Further, capacitance DACs may be coupled to each of the column outputs to enable trim-able capacitive loading that introduces linearly adjustable voltage attenuation, to compensate mismatches in the parasitic capacitances.
As described herein, some of the various embodiments are directed to IMC computing architecture, apparatus, methods, and portions thereof configured to acquire the computational result indicative outputs of multiple parallel columns or bit lines in a manner avoiding the use of individual analog-to-digital converters (ADCs) for each column or bit line. That is, rather than converting the analog output signal associated with each bit line or column to a respective digital representation suitable for further processing within the IMC computing architecture, the various embodiments perform some of this further processing using the analog output signals associated with the bit lines or columns so as to reduce the number of ADCs needed to implement the functions of the IMC computing architecture while retaining analog output signal accuracy (i.e., reducing the impact of ADC quantization errors and other errors).
Various modifications may be made to the systems, methods, apparatus, mechanisms, techniques and portions thereof described herein with respect to the various figures, such modifications being contemplated as being within the scope of the invention. For example, while a specific order of steps or arrangement of functional elements is presented in the various embodiments described herein, various other orders/arrangements of steps or functional elements may be utilized within the context of the various embodiments. Further, while modifications to embodiments may be discussed individually, various embodiments may use multiple modifications contemporaneously or in sequence, compound modifications and the like.
While specific systems, apparatus, methodologies, mechanisms and the like have been disclosed as discussed above, it should be apparent to those skilled in the art that many more modifications besides those already described are possible without departing from the inventive concepts herein. The inventive subject matter, therefore, is not to be restricted except in the spirit of the disclosure. Moreover, in interpreting the disclosure, all terms should be interpreted in the broadest possible manner consistent with the context. In particular, the terms “comprises” and “comprising” should be interpreted as referring to elements, components, or steps in a non-exclusive manner, indicating that the referenced elements, components, or steps may be present, or utilized, or combined with other elements, components, or steps that are not expressly referenced. In addition, the references listed herein are also part of the application and are incorporated by reference in their entirety as if fully set forth herein.

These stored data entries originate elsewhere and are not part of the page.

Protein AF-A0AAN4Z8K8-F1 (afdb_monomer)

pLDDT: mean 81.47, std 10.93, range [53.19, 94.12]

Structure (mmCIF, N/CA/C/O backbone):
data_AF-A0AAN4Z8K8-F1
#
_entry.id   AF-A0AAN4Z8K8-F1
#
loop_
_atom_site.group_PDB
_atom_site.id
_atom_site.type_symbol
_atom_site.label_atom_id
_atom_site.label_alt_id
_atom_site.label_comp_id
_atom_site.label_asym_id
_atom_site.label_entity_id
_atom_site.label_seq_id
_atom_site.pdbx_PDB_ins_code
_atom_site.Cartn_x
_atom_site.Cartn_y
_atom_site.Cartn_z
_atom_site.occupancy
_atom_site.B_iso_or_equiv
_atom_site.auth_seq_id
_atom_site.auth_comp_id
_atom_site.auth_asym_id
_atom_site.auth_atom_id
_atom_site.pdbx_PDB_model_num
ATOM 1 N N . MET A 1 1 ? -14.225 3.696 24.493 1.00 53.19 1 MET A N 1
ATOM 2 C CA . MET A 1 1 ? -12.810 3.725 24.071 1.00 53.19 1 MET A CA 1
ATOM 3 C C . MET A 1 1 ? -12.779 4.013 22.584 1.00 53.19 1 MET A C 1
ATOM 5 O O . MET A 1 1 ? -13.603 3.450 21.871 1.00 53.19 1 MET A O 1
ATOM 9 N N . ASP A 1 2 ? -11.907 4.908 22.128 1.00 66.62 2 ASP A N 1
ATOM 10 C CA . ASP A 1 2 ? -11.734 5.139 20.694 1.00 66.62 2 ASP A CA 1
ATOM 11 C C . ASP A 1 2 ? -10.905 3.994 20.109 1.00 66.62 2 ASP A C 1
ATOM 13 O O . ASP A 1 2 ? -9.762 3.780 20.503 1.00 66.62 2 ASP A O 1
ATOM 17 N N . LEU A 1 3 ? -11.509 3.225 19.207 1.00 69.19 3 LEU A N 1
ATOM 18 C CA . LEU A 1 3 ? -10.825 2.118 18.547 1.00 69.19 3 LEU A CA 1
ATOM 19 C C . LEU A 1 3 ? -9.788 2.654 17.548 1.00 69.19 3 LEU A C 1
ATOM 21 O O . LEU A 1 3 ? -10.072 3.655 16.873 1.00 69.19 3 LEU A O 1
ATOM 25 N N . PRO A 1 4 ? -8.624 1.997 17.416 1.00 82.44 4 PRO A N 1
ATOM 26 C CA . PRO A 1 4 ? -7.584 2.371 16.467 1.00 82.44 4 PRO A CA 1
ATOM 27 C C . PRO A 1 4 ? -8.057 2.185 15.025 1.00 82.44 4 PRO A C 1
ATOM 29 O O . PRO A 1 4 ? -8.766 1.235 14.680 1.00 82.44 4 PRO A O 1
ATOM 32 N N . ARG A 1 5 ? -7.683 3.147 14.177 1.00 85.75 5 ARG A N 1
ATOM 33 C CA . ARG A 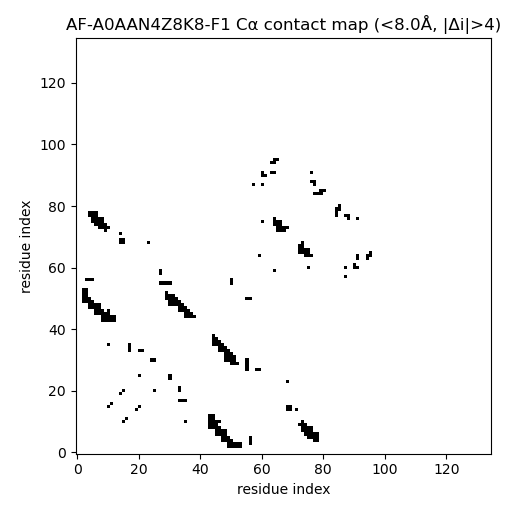1 5 ? -8.147 3.237 12.791 1.00 85.75 5 ARG A CA 1
ATOM 34 C C . ARG A 1 5 ? -6.997 3.580 11.859 1.00 85.75 5 ARG A C 1
ATOM 36 O O . ARG A 1 5 ? -6.257 4.531 12.122 1.00 85.75 5 ARG A O 1
ATOM 43 N N . LEU A 1 6 ? -6.918 2.847 10.754 1.00 88.56 6 LEU A N 1
ATOM 44 C CA . LEU A 1 6 ? -6.038 3.145 9.629 1.00 88.56 6 LEU A CA 1
ATOM 45 C C . LEU A 1 6 ? -6.885 3.587 8.440 1.00 88.56 6 LEU A C 1
ATOM 47 O O . LEU A 1 6 ? -7.910 2.975 8.139 1.00 88.56 6 LEU A O 1
ATOM 51 N N . PHE A 1 7 ? -6.468 4.653 7.771 1.00 88.75 7 PHE A N 1
ATOM 52 C CA . PHE A 1 7 ? -7.065 5.087 6.517 1.00 88.75 7 PHE A CA 1
ATOM 53 C C . PHE A 1 7 ? -6.443 4.333 5.356 1.00 88.75 7 PHE A C 1
ATOM 55 O O . PHE A 1 7 ? -5.225 4.248 5.258 1.00 88.75 7 PHE A O 1
ATOM 62 N N . LEU A 1 8 ? -7.305 3.832 4.480 1.00 90.06 8 LEU A N 1
ATOM 63 C CA . LEU A 1 8 ? -6.951 3.247 3.198 1.00 90.06 8 LEU A CA 1
ATOM 64 C C . LEU A 1 8 ? -7.023 4.332 2.127 1.00 90.06 8 LEU A C 1
ATOM 66 O O . LEU A 1 8 ? -8.065 4.970 1.953 1.00 90.06 8 LEU A O 1
ATOM 70 N N . HIS A 1 9 ? -5.954 4.488 1.364 1.00 87.69 9 HIS A N 1
ATOM 71 C CA . HIS A 1 9 ? -5.903 5.349 0.188 1.00 87.69 9 HIS A CA 1
ATOM 72 C C . HIS A 1 9 ? -5.672 4.512 -1.063 1.00 87.69 9 HIS A C 1
ATOM 74 O O . HIS A 1 9 ? -5.152 3.401 -0.990 1.00 87.69 9 HIS A O 1
ATOM 80 N N . ASN A 1 10 ? -6.031 5.075 -2.218 1.00 86.44 10 ASN A N 1
ATOM 81 C CA . ASN A 1 10 ? -5.909 4.414 -3.518 1.00 86.44 10 ASN A CA 1
ATOM 82 C C . ASN A 1 10 ? -6.753 3.126 -3.637 1.00 86.44 10 ASN A C 1
ATOM 84 O O . ASN A 1 10 ? -6.348 2.126 -4.226 1.00 86.44 10 ASN A O 1
ATOM 88 N N . VAL A 1 11 ? -7.961 3.135 -3.062 1.00 86.38 11 VAL A N 1
ATOM 89 C CA . VAL A 1 11 ? -8.885 2.001 -3.161 1.00 86.38 11 VAL A CA 1
ATOM 90 C C . VAL A 1 11 ? -9.561 2.029 -4.539 1.00 86.38 11 VAL A C 1
ATOM 92 O O . VAL A 1 11 ? -10.409 2.882 -4.815 1.00 86.38 11 VAL A O 1
ATOM 95 N N . ASP A 1 12 ? -9.190 1.098 -5.418 1.00 83.12 12 ASP A N 1
ATOM 96 C CA . ASP A 1 12 ? -9.807 0.913 -6.726 1.00 83.12 12 ASP A CA 1
ATOM 97 C C . ASP A 1 12 ? -11.117 0.128 -6.589 1.00 83.12 12 ASP A C 1
ATOM 99 O O . ASP A 1 12 ? -11.156 -0.992 -6.088 1.00 83.12 12 ASP A O 1
ATOM 103 N N . LYS A 1 13 ? -12.216 0.692 -7.089 1.00 77.25 13 LYS A N 1
ATOM 104 C CA . LYS A 1 13 ? -13.541 0.054 -7.062 1.00 77.25 13 LYS A CA 1
ATOM 105 C C . LYS A 1 13 ? -13.606 -1.306 -7.774 1.00 77.25 13 LYS A C 1
ATOM 107 O O . LYS A 1 13 ? -14.508 -2.079 -7.472 1.00 77.25 13 LYS A O 1
ATOM 112 N N . LYS A 1 14 ? -12.729 -1.566 -8.748 1.00 80.31 14 LYS A N 1
ATOM 113 C CA . LYS A 1 14 ? -12.686 -2.815 -9.520 1.00 80.31 14 LYS A CA 1
ATOM 114 C C . LYS A 1 14 ? -11.864 -3.893 -8.823 1.00 80.31 14 LYS A C 1
ATOM 116 O O . LYS A 1 14 ? -12.213 -5.062 -8.921 1.00 80.31 14 LYS A O 1
ATOM 121 N N . HIS A 1 15 ? -10.794 -3.494 -8.138 1.00 82.44 15 HIS A N 1
ATOM 122 C CA . HIS A 1 15 ? -9.789 -4.421 -7.611 1.00 82.44 15 HIS A CA 1
ATOM 123 C C . HIS A 1 15 ? -9.826 -4.557 -6.083 1.00 82.44 15 HIS A C 1
ATOM 125 O O . HIS A 1 15 ? -9.408 -5.586 -5.559 1.00 82.44 15 HIS A O 1
ATOM 131 N N . HIS A 1 16 ? -10.378 -3.565 -5.378 1.00 86.56 16 HIS A N 1
ATOM 132 C CA . HIS A 1 16 ? -10.407 -3.448 -3.916 1.00 86.56 16 HIS A CA 1
ATOM 133 C C . HIS A 1 16 ? -11.849 -3.382 -3.385 1.00 86.56 16 HIS A C 1
ATOM 135 O O . HIS A 1 16 ? -12.233 -2.469 -2.651 1.00 86.56 16 HIS A O 1
ATOM 141 N N . GLY A 1 17 ? -12.681 -4.344 -3.793 1.00 86.25 17 GLY A N 1
ATOM 142 C CA . GLY A 1 17 ? -14.004 -4.543 -3.197 1.00 86.25 17 GLY A CA 1
ATOM 143 C C . GLY A 1 17 ? 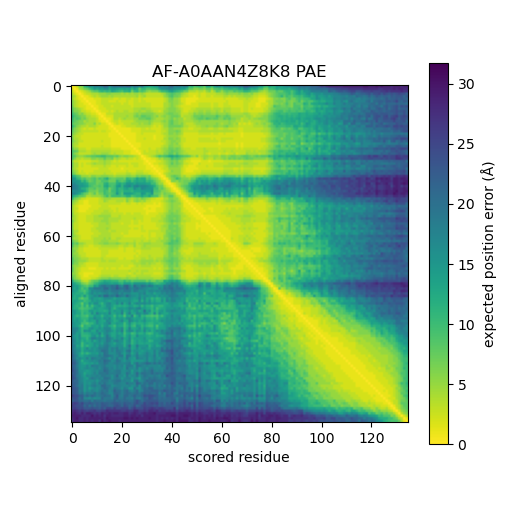-13.908 -4.935 -1.719 1.00 86.25 17 GLY A C 1
ATOM 144 O O . GLY A 1 17 ? -12.869 -5.413 -1.268 1.00 86.25 17 GLY A O 1
ATOM 145 N N . LEU A 1 18 ? -14.998 -4.764 -0.963 1.00 88.75 18 LEU A N 1
ATOM 146 C CA . LEU A 1 18 ? -15.002 -5.042 0.479 1.00 88.75 18 LEU A CA 1
ATOM 147 C C . LEU A 1 18 ? -14.584 -6.485 0.796 1.00 88.75 18 LEU A C 1
ATOM 149 O O . LEU A 1 18 ? -13.758 -6.682 1.673 1.00 88.75 18 LEU A O 1
ATOM 153 N N . SER A 1 19 ? -15.064 -7.464 0.023 1.00 89.69 19 SER A N 1
ATOM 154 C CA . SER A 1 19 ? -14.691 -8.874 0.188 1.00 89.69 19 SER A CA 1
ATOM 155 C C . SER A 1 19 ? -13.190 -9.119 0.015 1.00 89.69 19 SER A C 1
ATOM 157 O O . SER A 1 19 ? -12.603 -9.868 0.783 1.00 89.69 19 SER A O 1
ATOM 159 N N . VAL A 1 20 ? -12.561 -8.458 -0.961 1.00 91.19 20 VAL A N 1
ATOM 160 C CA . VAL A 1 20 ? -11.117 -8.571 -1.219 1.00 91.19 20 VAL A CA 1
ATOM 161 C C . VAL A 1 20 ? -10.320 -7.961 -0.069 1.00 91.19 20 VAL A C 1
ATOM 163 O O . VAL A 1 20 ? -9.317 -8.522 0.362 1.00 91.19 20 VAL A O 1
ATOM 166 N N . LEU A 1 21 ? -10.759 -6.802 0.429 1.00 91.50 21 LEU A N 1
ATOM 167 C CA . LEU A 1 21 ? -10.104 -6.150 1.559 1.00 91.50 21 LEU A CA 1
ATOM 168 C C . LEU A 1 21 ? -10.273 -6.965 2.845 1.00 91.50 21 LEU A C 1
ATOM 170 O O . LEU A 1 21 ? -9.302 -7.110 3.582 1.00 91.50 21 LEU A O 1
ATOM 174 N N . ASP A 1 22 ? -11.458 -7.521 3.099 1.00 90.88 22 ASP A N 1
ATOM 175 C CA . ASP A 1 22 ? -11.713 -8.377 4.263 1.00 90.88 22 ASP A CA 1
ATOM 176 C C . ASP A 1 22 ? -10.858 -9.647 4.216 1.00 90.88 22 ASP A C 1
ATOM 178 O O . ASP A 1 22 ? -10.262 -10.020 5.223 1.00 90.88 22 ASP A O 1
ATOM 182 N N . GLU A 1 23 ? -10.732 -10.280 3.048 1.00 92.12 23 GLU A N 1
ATOM 183 C CA . GLU A 1 23 ? -9.859 -11.440 2.863 1.00 92.12 23 GLU A CA 1
ATOM 184 C C . GLU A 1 23 ? -8.385 -11.075 3.094 1.00 92.12 23 GLU A C 1
ATOM 186 O O . GLU A 1 23 ? -7.691 -11.730 3.874 1.00 92.12 23 GLU A O 1
ATOM 191 N N . TYR A 1 24 ? -7.910 -9.988 2.476 1.00 92.81 24 TYR A N 1
ATOM 192 C CA . TYR A 1 24 ? -6.513 -9.574 2.582 1.00 92.81 24 TYR A CA 1
ATOM 193 C C . TYR A 1 24 ? -6.131 -9.151 4.003 1.00 92.81 24 TYR A C 1
ATOM 195 O O . TYR A 1 24 ? -5.092 -9.570 4.512 1.00 92.81 24 TYR A O 1
ATOM 203 N N . PHE A 1 25 ? -6.944 -8.311 4.649 1.00 91.50 25 PHE A N 1
ATOM 204 C CA . PHE A 1 25 ? -6.657 -7.810 5.994 1.00 91.50 25 PHE A CA 1
ATOM 205 C C . PHE A 1 25 ? -7.068 -8.790 7.096 1.00 91.50 25 PHE A C 1
ATOM 207 O O . PHE A 1 25 ? -6.551 -8.694 8.209 1.00 91.50 25 PHE A O 1
ATOM 214 N N . GLY A 1 26 ? -7.911 -9.779 6.791 1.00 87.56 26 GLY A N 1
ATOM 215 C CA . GLY A 1 26 ? -8.294 -10.845 7.716 1.00 87.56 26 GLY A CA 1
ATOM 216 C C . GLY A 1 26 ? -7.102 -11.641 8.256 1.00 87.56 26 GLY A C 1
ATOM 217 O O . GLY A 1 26 ? -7.150 -12.116 9.392 1.00 87.56 26 GLY A O 1
ATOM 218 N N . LYS A 1 27 ? -5.991 -11.702 7.507 1.00 89.19 27 LYS A N 1
ATOM 219 C CA . LYS A 1 27 ? -4.743 -12.352 7.943 1.00 89.19 27 LYS A CA 1
ATOM 220 C C . LYS A 1 27 ? -4.085 -11.693 9.162 1.00 89.19 27 LYS A C 1
ATOM 222 O O . LYS A 1 27 ? -3.321 -12.348 9.861 1.00 89.19 27 LYS A O 1
ATOM 227 N N . TYR A 1 28 ? -4.368 -10.415 9.428 1.00 85.69 28 TYR A N 1
ATOM 228 C CA . TYR A 1 28 ? -3.757 -9.686 10.544 1.00 85.69 28 TYR A CA 1
ATOM 229 C C . TYR A 1 28 ? -4.451 -9.933 11.886 1.00 85.69 28 TYR A C 1
ATOM 231 O O . TYR A 1 28 ? -3.933 -9.500 12.912 1.00 85.69 28 TYR A O 1
ATOM 239 N N . HIS A 1 29 ? -5.576 -10.666 11.892 1.00 80.88 29 HIS A N 1
ATOM 240 C CA . HIS A 1 29 ? -6.479 -10.811 13.036 1.00 80.88 29 HIS A CA 1
ATOM 241 C C . HIS A 1 29 ? -6.896 -9.443 13.628 1.00 80.88 29 HIS A C 1
ATOM 243 O O . HIS A 1 29 ? -6.405 -8.381 13.259 1.00 80.88 29 HIS A O 1
ATOM 249 N N . GLY A 1 30 ? -7.918 -9.411 14.483 1.00 86.62 30 GLY A N 1
ATOM 250 C CA . GLY A 1 30 ? -8.298 -8.162 15.160 1.00 86.62 30 GLY A CA 1
ATOM 251 C C . GLY A 1 30 ? -8.912 -7.061 14.278 1.00 86.62 30 GLY A C 1
ATOM 252 O O . GLY A 1 30 ? -9.280 -6.020 14.816 1.00 86.62 30 GLY A O 1
ATOM 253 N N . VAL A 1 31 ? -9.104 -7.274 12.971 1.00 91.44 31 VAL A N 1
ATOM 254 C CA . VAL A 1 31 ? -9.939 -6.400 12.132 1.00 91.44 31 VAL A CA 1
ATOM 255 C C . VAL A 1 31 ? -11.385 -6.497 12.612 1.00 91.44 31 VAL A C 1
ATOM 257 O O . VAL A 1 31 ? -11.955 -7.583 12.712 1.00 91.44 31 VAL A O 1
ATOM 260 N N . GLU A 1 32 ? -11.970 -5.355 12.951 1.00 90.69 32 GLU A N 1
ATOM 261 C CA . GLU A 1 32 ? -13.357 -5.250 13.407 1.00 90.69 32 GLU A CA 1
ATOM 262 C C . GLU A 1 32 ? -14.289 -4.860 12.264 1.00 90.69 32 GLU A C 1
ATOM 264 O O . GLU A 1 32 ? -15.387 -5.395 12.145 1.00 90.69 32 GLU A O 1
ATOM 269 N N . ALA A 1 33 ? -13.854 -3.916 11.430 1.00 90.38 33 ALA A N 1
ATOM 270 C CA . ALA A 1 33 ? -14.631 -3.461 10.291 1.00 90.38 33 ALA A CA 1
ATOM 271 C C . ALA A 1 33 ? -13.740 -2.800 9.243 1.00 90.38 33 ALA A C 1
ATOM 273 O O . ALA A 1 33 ? -12.852 -2.011 9.578 1.00 90.38 33 ALA A O 1
ATOM 274 N N . ILE A 1 34 ? -14.061 -3.038 7.974 1.00 91.44 34 ILE A N 1
ATOM 275 C CA . ILE A 1 34 ? -13.542 -2.277 6.842 1.00 91.44 34 ILE A CA 1
ATOM 276 C C . ILE A 1 34 ? -14.692 -1.469 6.254 1.00 91.44 34 ILE A C 1
ATOM 278 O O . ILE A 1 34 ? -15.811 -1.944 6.088 1.00 91.44 34 ILE A O 1
ATOM 282 N N . THR A 1 35 ? -14.432 -0.201 5.968 1.00 89.25 35 THR A N 1
ATOM 283 C CA . THR A 1 35 ? -15.412 0.700 5.361 1.00 89.25 35 THR A CA 1
ATOM 284 C C . THR A 1 35 ? -14.782 1.386 4.168 1.00 89.25 35 THR A C 1
ATOM 286 O O . THR A 1 35 ? -13.640 1.830 4.242 1.00 89.25 35 THR A O 1
ATOM 289 N N . ILE A 1 36 ? -15.517 1.475 3.061 1.00 88.00 36 ILE A N 1
ATOM 290 C CA . ILE A 1 36 ? -15.059 2.140 1.841 1.00 88.00 36 ILE A CA 1
ATOM 291 C C . ILE A 1 36 ? -15.997 3.311 1.567 1.00 88.00 36 ILE A C 1
ATOM 293 O O . ILE A 1 36 ? -17.201 3.133 1.390 1.00 88.00 36 ILE A O 1
ATOM 297 N N . SER A 1 37 ? -15.440 4.514 1.503 1.00 79.31 37 SER A N 1
ATOM 298 C CA . SER A 1 37 ? -16.150 5.705 1.060 1.00 79.31 37 SER A CA 1
ATOM 299 C C . SER A 1 37 ? -16.366 5.635 -0.449 1.00 79.31 37 SER A C 1
ATOM 301 O O . SER A 1 37 ? -15.417 5.625 -1.235 1.00 79.31 37 SER A O 1
ATOM 303 N N . SER A 1 38 ? -17.627 5.613 -0.880 1.00 66.25 38 SER A N 1
ATOM 304 C CA . SER A 1 38 ? -17.983 5.861 -2.275 1.00 66.25 38 SER A CA 1
ATOM 305 C C . SER A 1 38 ? -18.338 7.334 -2.452 1.00 66.25 38 SER A C 1
ATOM 307 O O . SER A 1 38 ? -19.509 7.690 -2.578 1.00 66.25 38 SER A O 1
ATOM 309 N N . SER A 1 39 ?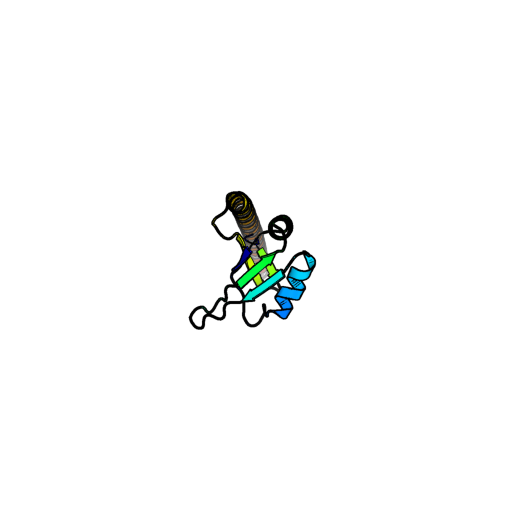 -17.340 8.217 -2.444 1.00 66.31 39 SER A N 1
ATOM 310 C CA . SER A 1 39 ? -17.595 9.589 -2.880 1.00 66.31 39 SER A CA 1
ATOM 311 C C . SER A 1 39 ? -17.696 9.610 -4.407 1.00 66.31 39 SER A C 1
ATOM 313 O O . SER A 1 39 ? -16.713 9.282 -5.072 1.00 66.31 39 SER A O 1
ATOM 315 N N . PRO A 1 40 ? -18.831 10.021 -5.000 1.00 59.34 40 PRO A N 1
ATOM 316 C CA . PRO A 1 40 ? -18.950 10.147 -6.453 1.00 59.34 40 PRO A CA 1
ATOM 317 C C . PRO A 1 40 ? -18.017 11.224 -7.033 1.00 59.34 40 PRO A C 1
ATOM 319 O O . PRO A 1 40 ? -17.810 11.263 -8.240 1.00 59.34 40 PRO A O 1
ATOM 322 N N . ARG A 1 41 ? -17.437 12.086 -6.182 1.00 62.34 41 ARG A N 1
ATOM 323 C CA . ARG A 1 41 ? -16.489 13.142 -6.570 1.00 62.34 41 ARG A CA 1
ATOM 324 C C . ARG A 1 41 ? -15.022 12.714 -6.517 1.00 62.34 41 ARG A C 1
ATOM 326 O O . ARG A 1 41 ? -14.180 13.493 -6.945 1.00 62.34 41 ARG A O 1
ATOM 333 N N . ASN A 1 42 ? -14.707 11.529 -5.987 1.00 59.09 42 ASN A N 1
ATOM 334 C CA . ASN A 1 42 ? -13.327 11.062 -5.872 1.00 59.09 42 ASN A CA 1
ATOM 335 C C . ASN A 1 42 ? -13.161 9.732 -6.631 1.00 59.09 42 ASN A C 1
ATOM 337 O O . ASN A 1 42 ? -13.724 8.722 -6.201 1.00 59.09 42 ASN A O 1
ATOM 341 N N . PRO A 1 43 ? -12.450 9.708 -7.778 1.00 58.09 43 PRO A N 1
ATOM 342 C CA . PRO A 1 43 ? -12.277 8.485 -8.564 1.00 58.09 43 PRO A CA 1
ATOM 343 C C . PRO A 1 43 ? -11.477 7.422 -7.801 1.00 58.09 43 PRO A C 1
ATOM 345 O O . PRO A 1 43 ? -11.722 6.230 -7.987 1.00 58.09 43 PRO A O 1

Although various embodiments which incorporate the teachings of the present invention have been shown and described in detail herein, those skilled in the art can readily devise many other varied embodiments that still incorporate these teachings. Thus, while the foregoing is directed to various embodiments of the present invention, other and further embodiments of the invention may be devised without departing from the basic scope thereof.
This application is related to U.S. patent application Ser. No. 17/221,399, filed Apr. 2, 2021, which is a continuation in part of U.S. patent application Ser. No. 17/252,521, which claims the benefit of U.S. Provisional Patent Application Ser. Nos. 62/686,296 filed Jun. 18, 2018, 62/702,629 filed Jul. 24, 2018, 62/754,805 filed Nov. 2, 2018, and 62/756,951 filed Nov. 7, 2018, which Applications are all incorporated herein by reference in their entireties.